Extracted data entries
..........
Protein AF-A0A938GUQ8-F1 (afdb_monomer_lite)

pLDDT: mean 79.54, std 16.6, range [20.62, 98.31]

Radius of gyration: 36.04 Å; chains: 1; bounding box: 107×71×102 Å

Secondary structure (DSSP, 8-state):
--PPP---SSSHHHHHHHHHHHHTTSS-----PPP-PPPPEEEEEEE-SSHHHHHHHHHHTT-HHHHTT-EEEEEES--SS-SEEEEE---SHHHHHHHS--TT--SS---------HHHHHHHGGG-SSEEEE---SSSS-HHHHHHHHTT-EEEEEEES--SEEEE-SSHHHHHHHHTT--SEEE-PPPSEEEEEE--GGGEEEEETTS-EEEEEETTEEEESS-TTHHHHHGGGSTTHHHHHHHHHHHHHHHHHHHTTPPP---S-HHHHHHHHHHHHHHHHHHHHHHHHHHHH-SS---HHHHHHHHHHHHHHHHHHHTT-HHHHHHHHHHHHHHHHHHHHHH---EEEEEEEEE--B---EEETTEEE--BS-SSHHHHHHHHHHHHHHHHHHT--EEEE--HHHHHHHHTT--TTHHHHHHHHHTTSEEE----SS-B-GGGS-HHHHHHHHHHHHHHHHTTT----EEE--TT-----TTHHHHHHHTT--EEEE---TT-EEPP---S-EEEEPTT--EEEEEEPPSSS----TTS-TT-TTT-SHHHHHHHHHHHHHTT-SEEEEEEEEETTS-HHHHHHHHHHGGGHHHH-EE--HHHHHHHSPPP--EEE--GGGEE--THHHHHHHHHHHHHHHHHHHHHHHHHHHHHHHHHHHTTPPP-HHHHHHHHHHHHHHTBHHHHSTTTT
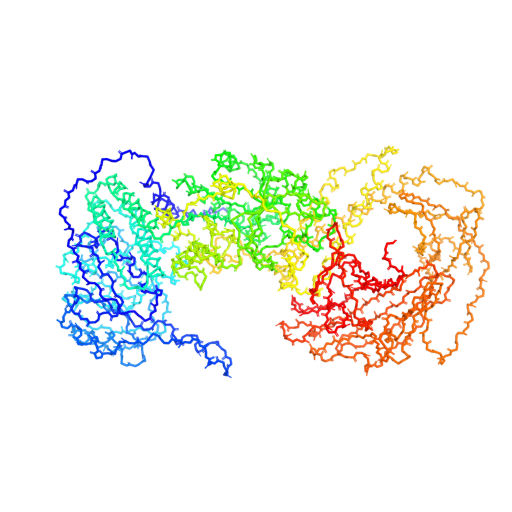T-TT-EETTTTTGGG-TT--S---EE-HHHHHHHHHHHHHHHHHHHHHHHHHHHHHHH----TT-SEEEEEE--SSS-EEEEEEEEEES---SEEEEE-SS-EE-EEEEEEEEETTEEEEEEEEEEEE-TT-EEEEEEEEEPPPPPPPPPPTTSPPEEE-SSEEEEE-TTT--EEEEEETTTTEE-BPTT---EEEETTTTEEGGGS--EEEEEEESSSEEEEEEEEEETTEEEEEEEEEETT-S-EEEEEEEEE-TT--TTGGG-TT--EEEEE-BPS-PEEEEEETTEEEE---SS-B-SSEEEEE-SSEEEEEEESS--BEEEETTEEEEEEE-SSSPP-EEEEEEEEEEEEESS--

Sequence (1057 aa):
MNPPRPIIASRRTFLATAGLASAYLAASPVKTLAAAPARRRFSVSLLSASPEVFDLISWRLWDPLVLAVGIPDIRAQAARECDLLLVTDRLGEHRQAAKAQPAGAYEEGTRGVTGTSLADVLTALPGARGVIAVQPAALGEPLSEAVAKRCGVAFKQWHPETPSSSHLTDHPLNALLRSLGRRPDHAHVTFDWHPEVTAPPASVVTRLASGAPDIVLQGRACFIASNLFSDLAAYGRHPDYWSHEATLAALLANLVRTALGETPATVSNRQAYDEARMAFYGYAFARKFVTDLQALKQNSQSPEGPLAAADDLVARAADRLLAGDVAAMRGGLREAGEHLIAIRQSLTPVKPYFVRGWHGGLLTNRKVGSEIVGYAEWGWPSFSMRWAEDRLRAAETQKTPTVNQVCGQTWDVIASFGLTELNRWKKASAAGLVETVKGMYSDAYLEVLGTESNLRQFEYGIKALALMGGESHTFALAYDDFALHPQLPQILRGYGFKRAVLRCGNPGVVVGVDKETLLWRGLDGALIPAVPKYRSVPVAIIGSGPTGGPNGGVNTMARTLVAAEKAGFRTVLAGGIQDHTMNMHGEYEWEAFNAMAHVQASPVTFAGYFAAVPPPNEARYFTADEMVGRPWAWCGFGSLNQMAREDRQLERLLVNAEKFATLASASGRPYPADLFEQAWKNLLSSQDHFVYGCGGAQNPEGYHVGGLEEPFMPDYPGPRTPISTEASGRAWKTQVEDVAREELDGALHHLLIREARPTATAETQVVVYNPHNWDRTGEVQCWLHGLAAPGLAVTDGEREWPATVLERHQDAGGERLLLSFQASAPSLGYRAYAIQPRAATAAPPARPADAPPVLENRYLRAVFDSQTGGLTSLVEKSGGVELLRQGEQACFLCTYPPVDTAKATARIEWERADPVASSLRISGQLGRSSYQLRVLLAHDSPVLELQLDIDYGRGAIFGYKGQPGTLLRYVLPFAAGAVRRLNLPFGVYESKTDSPVALDFAELAYTDHGVALLNDGVPGLHFAQDDVAILISDGFPPLRGVHHYRFGLLPHRGDWR

Structure (mmCIF, N/CA/C/O backbone):
data_AF-A0A938GUQ8-F1
#
_entry.id   AF-A0A938GUQ8-F1
#
loop_
_atom_site.group_PDB
_atom_site.id
_atom_site.type_symbol
_atom_site.label_atom_id
_atom_site.label_alt_id
_atom_site.label_comp_id
_atom_site.label_asym_id
_atom_site.label_entity_id
_atom_site.label_seq_id
_atom_site.pdbx_PDB_ins_code
_atom_site.Cartn_x
_atom_site.Cartn_y
_atom_site.Cartn_z
_atom_site.occupancy
_atom_site.B_iso_or_equiv
_atom_site.auth_seq_id
_atom_site.auth_comp_id
_atom_site.auth_asym_id
_atom_site.auth_atom_id
_atom_site.pdbx_PDB_model_num
ATOM 1 N N . MET A 1 1 ? 4.707 46.211 -13.548 1.00 29.75 1 MET A N 1
ATOM 2 C CA . MET A 1 1 ? 4.811 45.936 -14.996 1.00 29.75 1 MET A CA 1
ATOM 3 C C . MET A 1 1 ? 6.275 45.755 -15.363 1.00 29.75 1 MET A C 1
ATOM 5 O O . MET A 1 1 ? 7.002 46.730 -15.444 1.00 29.75 1 MET A O 1
ATOM 9 N N . ASN A 1 2 ? 6.693 44.502 -15.504 1.00 20.62 2 ASN A N 1
ATOM 10 C CA . ASN A 1 2 ? 7.824 44.030 -16.303 1.00 20.62 2 ASN A CA 1
ATOM 11 C C . ASN A 1 2 ? 7.505 42.545 -16.534 1.00 20.62 2 ASN A C 1
ATOM 13 O O . ASN A 1 2 ? 7.303 41.843 -15.541 1.00 20.62 2 ASN A O 1
ATOM 17 N N . PRO A 1 3 ? 7.338 42.066 -17.776 1.00 24.14 3 PRO A N 1
ATOM 18 C CA . PRO A 1 3 ? 7.040 40.660 -17.991 1.00 24.14 3 PRO A CA 1
ATOM 19 C C . PRO A 1 3 ? 8.292 39.830 -17.657 1.00 24.14 3 PRO A C 1
ATOM 21 O O . PRO A 1 3 ? 9.405 40.242 -18.005 1.00 24.14 3 PRO A O 1
ATOM 24 N N . PRO A 1 4 ? 8.155 38.673 -16.990 1.00 23.88 4 PRO A N 1
ATOM 25 C CA . PRO A 1 4 ? 9.265 37.744 -16.851 1.00 23.88 4 PRO A CA 1
ATOM 26 C C . PRO A 1 4 ? 9.680 37.260 -18.249 1.00 23.88 4 PRO A C 1
ATOM 28 O O . PRO A 1 4 ? 8.847 36.848 -19.057 1.00 23.88 4 PRO A O 1
ATOM 31 N N . ARG A 1 5 ? 10.979 37.365 -18.556 1.00 22.95 5 ARG A N 1
ATOM 32 C CA . ARG A 1 5 ? 11.568 36.860 -19.806 1.00 22.95 5 ARG A CA 1
ATOM 33 C C . ARG A 1 5 ? 11.282 35.356 -19.939 1.00 22.95 5 ARG A C 1
ATOM 35 O O . ARG A 1 5 ? 11.460 34.636 -18.957 1.00 22.95 5 ARG A O 1
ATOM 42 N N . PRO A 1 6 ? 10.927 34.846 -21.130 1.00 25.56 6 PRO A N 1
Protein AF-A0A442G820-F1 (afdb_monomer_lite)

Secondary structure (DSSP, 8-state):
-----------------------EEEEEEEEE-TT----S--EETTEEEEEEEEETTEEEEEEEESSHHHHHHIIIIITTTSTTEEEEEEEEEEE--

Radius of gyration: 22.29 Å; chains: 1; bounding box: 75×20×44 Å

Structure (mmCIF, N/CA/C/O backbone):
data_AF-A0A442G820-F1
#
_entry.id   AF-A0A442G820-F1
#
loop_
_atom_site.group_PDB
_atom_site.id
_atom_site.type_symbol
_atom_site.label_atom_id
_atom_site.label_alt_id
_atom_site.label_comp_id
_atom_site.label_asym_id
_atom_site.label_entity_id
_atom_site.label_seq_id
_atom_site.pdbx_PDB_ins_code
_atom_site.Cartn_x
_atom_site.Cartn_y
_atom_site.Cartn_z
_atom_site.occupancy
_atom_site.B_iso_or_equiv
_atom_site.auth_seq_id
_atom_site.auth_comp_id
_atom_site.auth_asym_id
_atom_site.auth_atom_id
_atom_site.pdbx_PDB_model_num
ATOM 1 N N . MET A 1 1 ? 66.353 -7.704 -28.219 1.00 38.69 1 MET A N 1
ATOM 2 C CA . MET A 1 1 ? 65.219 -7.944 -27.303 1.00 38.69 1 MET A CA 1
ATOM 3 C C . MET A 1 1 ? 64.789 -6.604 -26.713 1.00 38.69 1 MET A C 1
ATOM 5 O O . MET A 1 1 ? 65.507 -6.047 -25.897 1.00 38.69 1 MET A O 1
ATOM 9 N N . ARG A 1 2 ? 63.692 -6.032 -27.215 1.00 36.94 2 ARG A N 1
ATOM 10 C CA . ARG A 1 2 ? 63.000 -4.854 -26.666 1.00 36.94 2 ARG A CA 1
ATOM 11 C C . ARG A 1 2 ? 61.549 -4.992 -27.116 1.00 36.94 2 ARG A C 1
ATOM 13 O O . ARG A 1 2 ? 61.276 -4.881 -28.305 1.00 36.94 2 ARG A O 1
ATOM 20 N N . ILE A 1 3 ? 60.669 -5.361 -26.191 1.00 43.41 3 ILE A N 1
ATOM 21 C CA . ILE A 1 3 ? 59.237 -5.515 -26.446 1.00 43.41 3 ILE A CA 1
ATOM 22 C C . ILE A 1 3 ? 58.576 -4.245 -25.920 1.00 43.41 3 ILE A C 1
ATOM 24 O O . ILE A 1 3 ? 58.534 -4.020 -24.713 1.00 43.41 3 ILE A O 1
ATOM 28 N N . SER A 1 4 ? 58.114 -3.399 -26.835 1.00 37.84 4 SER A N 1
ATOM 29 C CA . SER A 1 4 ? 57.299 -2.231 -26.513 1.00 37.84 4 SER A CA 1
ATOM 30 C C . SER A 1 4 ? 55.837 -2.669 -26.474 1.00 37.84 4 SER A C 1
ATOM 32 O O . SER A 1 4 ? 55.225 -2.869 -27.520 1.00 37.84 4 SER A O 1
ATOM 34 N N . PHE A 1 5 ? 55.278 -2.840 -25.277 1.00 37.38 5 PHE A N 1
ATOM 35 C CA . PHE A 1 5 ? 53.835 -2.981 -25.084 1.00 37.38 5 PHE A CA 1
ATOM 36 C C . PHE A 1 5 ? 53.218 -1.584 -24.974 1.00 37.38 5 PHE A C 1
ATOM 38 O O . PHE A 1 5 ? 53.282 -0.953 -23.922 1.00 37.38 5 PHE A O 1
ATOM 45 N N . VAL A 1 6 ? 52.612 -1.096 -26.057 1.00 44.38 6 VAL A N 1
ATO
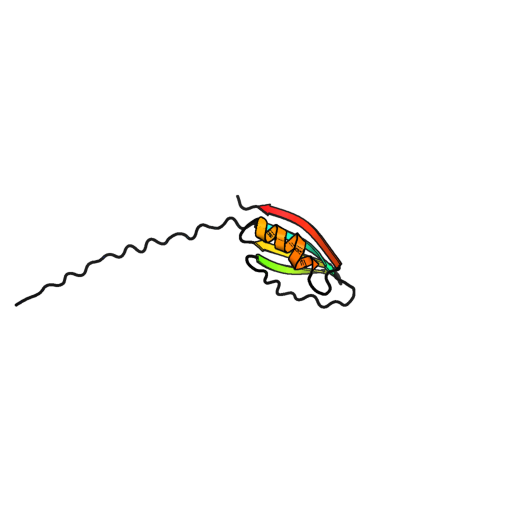M 46 C CA . VAL A 1 6 ? 51.693 0.049 -26.000 1.00 44.38 6 VAL A CA 1
ATOM 47 C C . VAL A 1 6 ? 50.295 -0.523 -25.799 1.00 44.38 6 VAL A C 1
ATOM 49 O O . VAL A 1 6 ? 49.581 -0.826 -26.750 1.00 44.38 6 VAL A O 1
ATOM 52 N N . CYS A 1 7 ? 49.932 -0.752 -24.539 1.00 42.34 7 CYS A N 1
ATOM 53 C CA . CYS A 1 7 ? 48.575 -1.133 -24.169 1.00 42.34 7 CYS A CA 1
ATOM 54 C C . CYS A 1 7 ? 47.743 0.148 -24.023 1.00 42.34 7 CYS A C 1
ATOM 56 O O . CYS A 1 7 ? 47.570 0.672 -22.928 1.00 42.34 7 CYS A O 1
ATOM 58 N N . SER A 1 8 ? 47.277 0.693 -25.144 1.00 45.56 8 SER A N 1
ATOM 59 C CA . SER A 1 8 ? 46.292 1.780 -25.158 1.00 45.56 8 SER A CA 1
ATOM 60 C C . SER A 1 8 ? 44.954 1.235 -25.641 1.00 45.56 8 SER A C 1
ATOM 62 O O . SER A 1 8 ? 44.426 1.643 -26.670 1.00 45.56 8 SER A O 1
ATOM 64 N N . ALA A 1 9 ? 44.411 0.272 -24.894 1.00 51.69 9 ALA A N 1
ATOM 65 C CA . ALA A 1 9 ? 43.007 -0.088 -25.001 1.00 51.69 9 ALA A CA 1
ATOM 66 C C . ALA A 1 9 ? 42.201 0.980 -24.253 1.00 51.69 9 ALA A C 1
ATOM 68 O O . ALA A 1 9 ? 42.025 0.919 -23.037 1.00 51.69 9 ALA A O 1
ATOM 69 N N . ILE A 1 10 ? 41.754 1.997 -24.987 1.00 56.50 10 ILE A N 1
ATOM 70 C CA . ILE A 1 10 ? 40.720 2.919 -24.523 1.00 56.50 10 ILE A CA 1
ATOM 71 C C . ILE A 1 10 ? 39.436 2.091 -24.432 1.00 56.50 10 ILE A C 1
ATOM 73 O O . ILE A 1 10 ? 38.716 1.927 -25.414 1.00 56.50 10 ILE A O 1
ATOM 77 N N . PHE A 1 11 ? 39.165 1.519 -23.259 1.00 42.62 11 PHE A N 1
ATOM 78 C CA . PHE A 1 11 ? 37.824 1.063 -22.923 1.00 42.62 11 PHE A CA 1
ATOM 79 C C . PHE A 1 11 ? 36.963 2.315 -22.770 1.00 42.62 11 PHE A C 1
ATOM 81 O O . PHE A 1 11 ? 36.902 2.926 -21.705 1.00 42.62 11 PHE A O 1
ATOM 88 N N . ALA A 1 12 ? 36.322 2.727 -23.863 1.00 45.62 12 ALA A N 1
ATOM 89 C CA . ALA A 1 12 ? 35.151 3.576 -23.781 1.00 45.62 12 ALA A CA 1
ATOM 90 C C . ALA A 1 12 ? 34.096 2.768 -23.021 1.00 45.62 12 ALA A C 1
ATOM 92 O O . ALA A 1 12 ? 33.457 1.878 -23.580 1.00 45.62 12 ALA A O 1
ATOM 93 N N . ALA A 1 13 ? 33.979 3.022 -21.718 1.00 46.19 13 ALA A N 1
ATOM 94 C CA . ALA A 1 13 ? 32.852 2.563 -20.935 1.00 46.19 13 ALA A CA 1
ATOM 95 C C . ALA A 1 13 ? 31.612 3.197 -21.566 1.00 46.19 13 ALA A C 1
ATOM 97 O O . ALA A 1 13 ? 31.306 4.366 -21.334 1.00 46.19 13 ALA A O 1
ATOM 98 N N . THR A 1 14 ? 30.925 2.445 -22.421 1.00 51.28 14 THR A N 1
ATOM 99 C CA . THR A 1 14 ? 29.552 2.755 -22.775 1.00 51.28 14 THR A CA 1
ATOM 100 C C . THR A 1 14 ? 28.783 2.649 -21.470 1.00 51.28 14 THR A C 1
ATOM 102 O O . THR A 1 14 ? 28.447 1.551 -21.023 1.00 51.28 14 THR A O 1
ATOM 105 N N . ALA A 1 15 ? 28.578 3.787 -20.811 1.00 50.09 15 ALA A N 1
ATOM 106 C CA . ALA A 1 15 ? 27.520 3.928 -19.839 1.00 50.09 15 ALA A CA 1
ATOM 107 C C . ALA A 1 15 ? 26.241 3.605 -20.610 1.00 50.09 15 ALA A C 1
ATOM 109 O O . ALA A 1 15 ? 25.707 4.444 -21.334 1.00 50.09 15 ALA A O 1
ATOM 110 N N . PHE A 1 16 ? 25.807 2.347 -20.534 1.00 46.50 16 PHE A N 1
ATOM 111 C CA . PHE A 1 16 ? 24.421 2.016 -20.773 1.00 46.50 16 PHE A CA 1
ATOM 112 C C . PHE A 1 16 ? 23.676 2.888 -19.773 1.00 46.50 16 PHE A C 1
ATOM 114 O O . PHE A 1 16 ? 23.695 2.609 -18.574 1.00 46.50 16 PHE A O 1
ATOM 121 N N . ALA A 1 17 ? 23.126 4.007 -20.245 1.00 43.66 17 ALA A N 1
ATOM 122 C CA . ALA A 1 17 ? 22.055 4.663 -19.533 1.00 43.66 17 ALA A CA 1
ATOM 123 C C . ALA A 1 17 ? 21.046 3.543 -19.303 1.00 43.66 17 ALA A C 1
ATOM 125 O O . ALA A 1 17 ? 20.486 3.015 -20.268 1.00 43.66 17 ALA A O 1
ATOM 126 N N . ALA A 1 18 ? 20.937 3.080 -18.054 1.00 44.44 18 ALA A N 1
ATOM 127 C CA . ALA A 1 18 ? 19.865 2.180 -17.692 1.00 44.44 18 ALA A CA 1
ATOM 128 C C . ALA A 1 18 ? 18.602 2.859 -18.227 1.00 44.44 18 ALA A C 1
ATOM 130 O O . ALA A 1 18 ? 18.447 4.063 -17.976 1.00 44.44 18 ALA A O 1
ATOM 131 N N . PRO A 1 19 ? 17.781 2.175 -19.045 1.00 40.62 19 PRO A N 1
ATOM 132 C CA . PRO A 1 19 ? 16.532 2.771 -19.470 1.00 40.62 19 PRO A CA 1
ATOM 133 C C . PRO A 1 19 ? 15.858 3.252 -18.192 1.00 40.62 19 PRO A C 1
ATOM 135 O O . PRO 
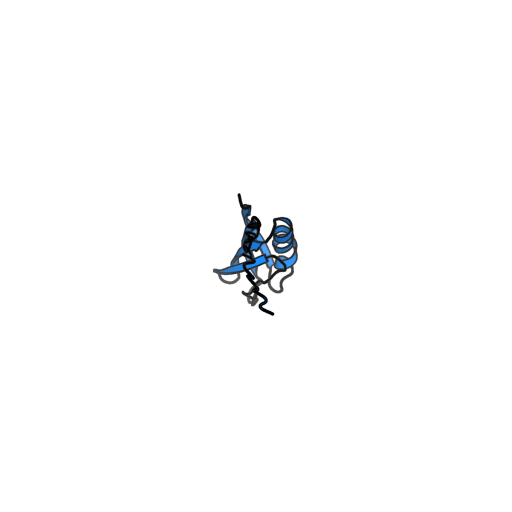A 1 19 ? 15.752 2.484 -17.232 1.00 40.62 19 PRO A O 1
ATOM 138 N N . ALA A 1 20 ? 15.521 4.542 -18.137 1.00 48.28 20 ALA A N 1
ATOM 139 C CA . ALA A 1 20 ? 14.616 5.030 -17.118 1.00 48.28 20 ALA A CA 1
ATOM 140 C C . ALA A 1 20 ? 13.340 4.227 -17.351 1.00 48.28 20 ALA A C 1
ATOM 142 O O . ALA A 1 20 ? 12.598 4.505 -18.291 1.00 48.28 20 ALA A O 1
ATOM 143 N N . MET A 1 21 ? 13.184 3.118 -16.625 1.00 53.25 21 MET A N 1
ATOM 144 C CA . MET A 1 21 ? 11.965 2.338 -16.697 1.00 53.25 21 MET A CA 1
ATOM 145 C C . MET A 1 21 ? 10.883 3.315 -16.279 1.00 53.25 21 MET A C 1
ATOM 147 O O . MET A 1 21 ? 11.024 3.945 -15.231 1.00 53.25 21 MET A O 1
ATOM 151 N N . ALA A 1 22 ? 9.909 3.541 -17.157 1.00 59.59 22 ALA A N 1
ATOM 152 C CA . ALA A 1 22 ? 8.811 4.448 -16.884 1.00 59.59 22 ALA A CA 1
ATOM 153 C C . ALA A 1 22 ? 8.107 3.926 -15.631 1.00 59.59 22 ALA A C 1
ATOM 155 O O . ALA A 1 22 ? 7.335 2.968 -15.698 1.00 59.59 22 ALA A O 1
ATOM 156 N N . THR A 1 23 ? 8.444 4.498 -14.476 1.00 65.62 23 THR A N 1
ATOM 157 C CA . THR A 1 23 ? 7.837 4.093 -13.222 1.00 65.62 23 THR A CA 1
ATOM 158 C C . THR A 1 23 ? 6.362 4.434 -13.310 1.00 65.62 23 THR A C 1
ATOM 160 O O . THR A 1 23 ? 5.963 5.470 -13.850 1.00 65.62 23 THR A O 1
ATOM 163 N N . THR A 1 24 ? 5.532 3.503 -12.860 1.00 81.69 24 THR A N 1
ATOM 164 C CA . THR A 1 24 ? 4.112 3.773 -12.689 1.00 81.69 24 THR A CA 1
ATOM 165 C C . THR A 1 24 ? 3.897 4.084 -11.224 1.00 81.69 24 THR A C 1
ATOM 167 O O . THR A 1 24 ? 4.060 3.211 -10.368 1.00 81.69 24 THR A O 1
ATOM 170 N N . ASP A 1 25 ? 3.563 5.337 -10.956 1.00 86.00 25 ASP A N 1
ATOM 171 C CA . ASP A 1 25 ? 3.341 5.855 -9.621 1.00 86.00 25 ASP A CA 1
ATOM 172 C C . ASP A 1 25 ? 1.837 5.937 -9.333 1.00 86.00 25 ASP A C 1
ATOM 174 O O . ASP A 1 25 ? 1.003 6.159 -10.214 1.00 86.00 25 ASP A O 1
ATOM 178 N N . ALA A 1 26 ? 1.458 5.734 -8.079 1.00 88.94 26 ALA A N 1
ATOM 179 C CA . ALA A 1 26 ? 0.081 5.878 -7.641 1.00 88.94 26 ALA A CA 1
ATOM 180 C C . ALA A 1 26 ? -0.011 6.357 -6.203 1.00 88.94 26 ALA A C 1
ATOM 182 O O . ALA A 1 26 ? 0.831 6.050 -5.362 1.00 88.94 26 ALA A O 1
ATOM 183 N N . TYR A 1 27 ? -1.110 7.040 -5.907 1.00 89.56 27 TYR A N 1
ATOM 184 C CA . TYR A 1 27 ? -1.522 7.319 -4.542 1.00 89.56 27 TYR A CA 1
ATOM 185 C C . TYR A 1 27 ? -2.702 6.425 -4.201 1.00 89.56 27 TYR A C 1
ATOM 187 O O . TYR A 1 27 ? -3.730 6.446 -4.885 1.00 89.56 27 TYR A O 1
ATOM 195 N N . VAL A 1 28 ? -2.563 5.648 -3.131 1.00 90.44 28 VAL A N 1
..........
What you are asked to do
Find "ATOM 70 C CA" in the entries above and copy that whole line exactly, then each line after it through the line that contains "ATOM 78 C CA".

Answer area
ATOM 70 C CA . ILE A 1 10 ? 40.720 2.919 -24.523 1.00 56.50 10 ILE A CA 1
ATOM 71 C C . ILE A 1 10 ? 39.436 2.091 -24.432 1.00 56.50 10 ILE A C 1
ATOM 73 O O . ILE A 1 10 ? 38.716 1.927 -25.414 1.00 56.50 10 ILE A O 1
ATOM 77 N N . PHE A 1 11 ? 39.165 1.519 -23.259 1.00 42.62 11 PHE A N 1
ATOM 78 C CA . PHE A 1 11 ? 37.824 1.063 -22.923 1.00 42.62 11 PHE A CA 1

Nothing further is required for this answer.